The stated targets of the coalition are macro-economic stability, social development, the constitutional and administrative reform of the state and passing the electoral and minorities’ laws. The top priority, however, is to achieve economic growth in 2011 and in 2012. The Liberal Democratic Prime Minister Emil Boc believes this coalition deserves to reap the political fruit of the courageous austerity measures it took without giving in to populism. Romanians will start to feel the effects of economic recovery, the Prime Minister has promised.
Emil Boc: “We have saved the country from economic collapse, we’ve stabilized the economy and now we are concluding another agreement to ensure economic growth.

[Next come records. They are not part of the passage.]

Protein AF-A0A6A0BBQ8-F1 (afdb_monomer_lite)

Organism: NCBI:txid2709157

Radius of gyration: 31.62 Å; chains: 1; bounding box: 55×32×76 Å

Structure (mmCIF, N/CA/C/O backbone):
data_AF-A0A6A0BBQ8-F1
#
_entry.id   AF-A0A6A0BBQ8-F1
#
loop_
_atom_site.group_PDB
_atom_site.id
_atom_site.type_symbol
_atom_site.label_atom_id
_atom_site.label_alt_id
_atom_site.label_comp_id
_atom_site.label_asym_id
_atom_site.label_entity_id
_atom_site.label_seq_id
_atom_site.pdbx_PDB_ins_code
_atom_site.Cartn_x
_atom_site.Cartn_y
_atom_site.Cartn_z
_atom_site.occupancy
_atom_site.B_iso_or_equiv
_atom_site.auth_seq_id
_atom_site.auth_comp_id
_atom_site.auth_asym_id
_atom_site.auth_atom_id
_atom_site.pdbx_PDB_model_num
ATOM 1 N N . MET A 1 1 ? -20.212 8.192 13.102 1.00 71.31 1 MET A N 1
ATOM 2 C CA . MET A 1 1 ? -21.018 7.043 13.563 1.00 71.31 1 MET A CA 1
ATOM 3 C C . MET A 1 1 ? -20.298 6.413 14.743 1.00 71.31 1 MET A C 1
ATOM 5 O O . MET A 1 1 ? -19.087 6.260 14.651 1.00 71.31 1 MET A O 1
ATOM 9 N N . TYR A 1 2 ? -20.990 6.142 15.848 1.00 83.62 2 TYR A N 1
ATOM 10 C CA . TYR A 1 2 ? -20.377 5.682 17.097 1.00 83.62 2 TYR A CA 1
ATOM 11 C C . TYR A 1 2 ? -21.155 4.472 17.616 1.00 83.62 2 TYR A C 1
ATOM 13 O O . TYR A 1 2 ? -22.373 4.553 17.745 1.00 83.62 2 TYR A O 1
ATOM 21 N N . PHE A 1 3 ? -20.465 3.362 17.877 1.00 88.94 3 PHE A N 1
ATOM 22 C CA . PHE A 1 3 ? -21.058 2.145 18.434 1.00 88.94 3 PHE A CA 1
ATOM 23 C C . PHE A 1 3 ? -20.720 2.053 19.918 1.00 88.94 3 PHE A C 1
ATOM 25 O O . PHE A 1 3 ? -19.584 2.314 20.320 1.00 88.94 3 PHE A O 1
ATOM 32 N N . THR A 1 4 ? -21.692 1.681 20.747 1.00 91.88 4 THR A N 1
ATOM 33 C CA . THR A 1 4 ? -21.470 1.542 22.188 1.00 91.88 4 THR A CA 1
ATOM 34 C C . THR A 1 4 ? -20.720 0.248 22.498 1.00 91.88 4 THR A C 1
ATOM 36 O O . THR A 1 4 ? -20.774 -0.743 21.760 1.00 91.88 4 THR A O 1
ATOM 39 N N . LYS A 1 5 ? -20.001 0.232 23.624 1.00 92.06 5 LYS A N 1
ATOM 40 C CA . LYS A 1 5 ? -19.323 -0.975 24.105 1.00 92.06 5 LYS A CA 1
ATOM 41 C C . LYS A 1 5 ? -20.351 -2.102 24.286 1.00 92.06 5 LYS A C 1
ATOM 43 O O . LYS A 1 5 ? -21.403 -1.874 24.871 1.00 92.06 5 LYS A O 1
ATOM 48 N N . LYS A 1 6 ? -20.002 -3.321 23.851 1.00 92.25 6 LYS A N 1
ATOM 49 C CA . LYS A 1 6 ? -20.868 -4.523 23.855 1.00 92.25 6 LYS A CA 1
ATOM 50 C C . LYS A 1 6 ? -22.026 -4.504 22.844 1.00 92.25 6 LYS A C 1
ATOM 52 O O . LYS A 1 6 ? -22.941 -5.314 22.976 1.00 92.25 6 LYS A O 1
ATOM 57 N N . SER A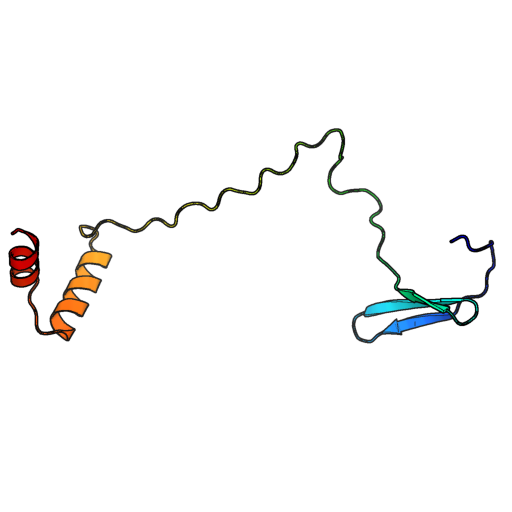 1 7 ? -21.980 -3.636 21.831 1.00 92.12 7 SER A N 1
ATOM 58 C CA . SER A 1 7 ? -22.879 -3.754 20.676 1.00 92.12 7 SER A CA 1
ATOM 59 C C . SER A 1 7 ? -22.734 -5.142 20.046 1.00 92.12 7 SER A C 1
ATOM 61 O O . SER A 1 7 ? -21.615 -5.604 19.814 1.00 92.12 7 SER A O 1
ATOM 63 N N . LYS A 1 8 ? -23.859 -5.820 19.802 1.00 93.81 8 LYS A N 1
ATOM 64 C CA . LYS A 1 8 ? -23.863 -7.115 19.115 1.00 93.81 8 LYS A CA 1
ATOM 65 C C . LYS A 1 8 ? -23.592 -6.882 17.633 1.00 93.81 8 LYS A C 1
ATOM 67 O O . LYS A 1 8 ? -24.195 -6.000 17.031 1.00 93.81 8 LYS A O 1
ATOM 72 N N . ALA A 1 9 ? -22.699 -7.681 17.070 1.00 94.00 9 ALA A N 1
ATOM 73 C CA . ALA A 1 9 ? -22.341 -7.612 15.666 1.00 94.00 9 ALA A CA 1
ATOM 74 C C . ALA A 1 9 ? -22.161 -9.025 15.112 1.00 94.00 9 ALA A C 1
ATOM 76 O O . ALA A 1 9 ? -21.669 -9.908 15.820 1.00 94.00 9 ALA A O 1
ATOM 77 N N . LEU A 1 10 ? -22.539 -9.223 13.852 1.00 95.25 10 LEU A N 1
ATOM 78 C CA . LEU A 1 10 ? -22.220 -10.429 13.094 1.00 95.25 10 LEU A CA 1
ATOM 79 C C . LEU A 1 10 ? -21.028 -10.130 12.185 1.00 95.25 10 LEU A C 1
ATOM 81 O O . LEU A 1 10 ? -21.064 -9.167 11.420 1.00 95.25 10 LEU A O 1
ATOM 85 N N . VAL A 1 11 ? -19.988 -10.956 12.269 1.00 95.19 11 VAL A N 1
ATOM 86 C CA . VAL A 1 11 ? -18.813 -10.880 11.393 1.00 95.19 11 VAL A CA 1
ATOM 87 C C . VAL A 1 11 ? -18.997 -11.867 10.246 1.00 95.19 11 VAL A C 1
ATOM 89 O O . VAL A 1 11 ? -19.362 -13.018 10.474 1.00 95.19 11 VAL A O 1
ATOM 92 N N . ILE A 1 12 ? -18.762 -11.402 9.023 1.00 95.62 12 ILE A N 1
ATOM 93 C CA . ILE A 1 12 ? -18.919 -12.165 7.786 1.00 95.62 12 ILE A CA 1
ATOM 94 C C . ILE A 1 12 ? -17.590 -12.091 7.032 1.00 95.62 12 ILE A C 1
ATOM 96 O O . ILE A 1 12 ? -17.131 -10.998 6.708 1.00 95.62 12 ILE A O 1
ATOM 100 N N . GLU A 1 13 ? -16.983 -13.238 6.748 1.00 95.38 13 GLU A N 1
ATOM 101 C CA . GLU A 1 13 ? -15.799 -13.352 5.892 1.00 95.38 13 GLU A CA 1
ATOM 102 C C . GLU A 1 13 ? -16.237 -13.802 4.495 1.00 95.38 13 GLU A C 1
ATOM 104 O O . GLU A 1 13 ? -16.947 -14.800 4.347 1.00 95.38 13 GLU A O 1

Economic growth should bring benefits to Romanians, to all the citizens of this country irrespective of the ethnic group they belong to, because the most difficult part is already history”.
The number two in the government coalition, the Democratic Union of Ethnic Hungarians in Romania, has openly stated its priorities: passing the minorities law in 2011 and the law on the revision of development regions in 2012.
However, the new leader of the Union of Ethnic Hungarians, Kelemen Hunor, admits that economic recovery is a must: “We believe we should implement measures to ensure a stable, balanced and sustainable growth rate which will bring about an improvement in living standards for each and every citizen”.
While the other national minorities are also waiting for laws to benefit their communities, the leftist National Union for the Progress of Romania, which joined the right-wing coalition, is content with the planned measures aimed at increasing pensions, introducing a solidarity tax and verifying the assets of high-ranking dignitaries. The Opposition believes the co-operation agreement signed by the parties in the governing coalition is nothing but a barter through which the Liberal Democratic Party tries to maintain its leading position. In the first months of 2011, things have become somewhat clearer on the Romanian political scene. The situation of the economy in the next 12 months might influence decisively the fate of Romania’s political actors.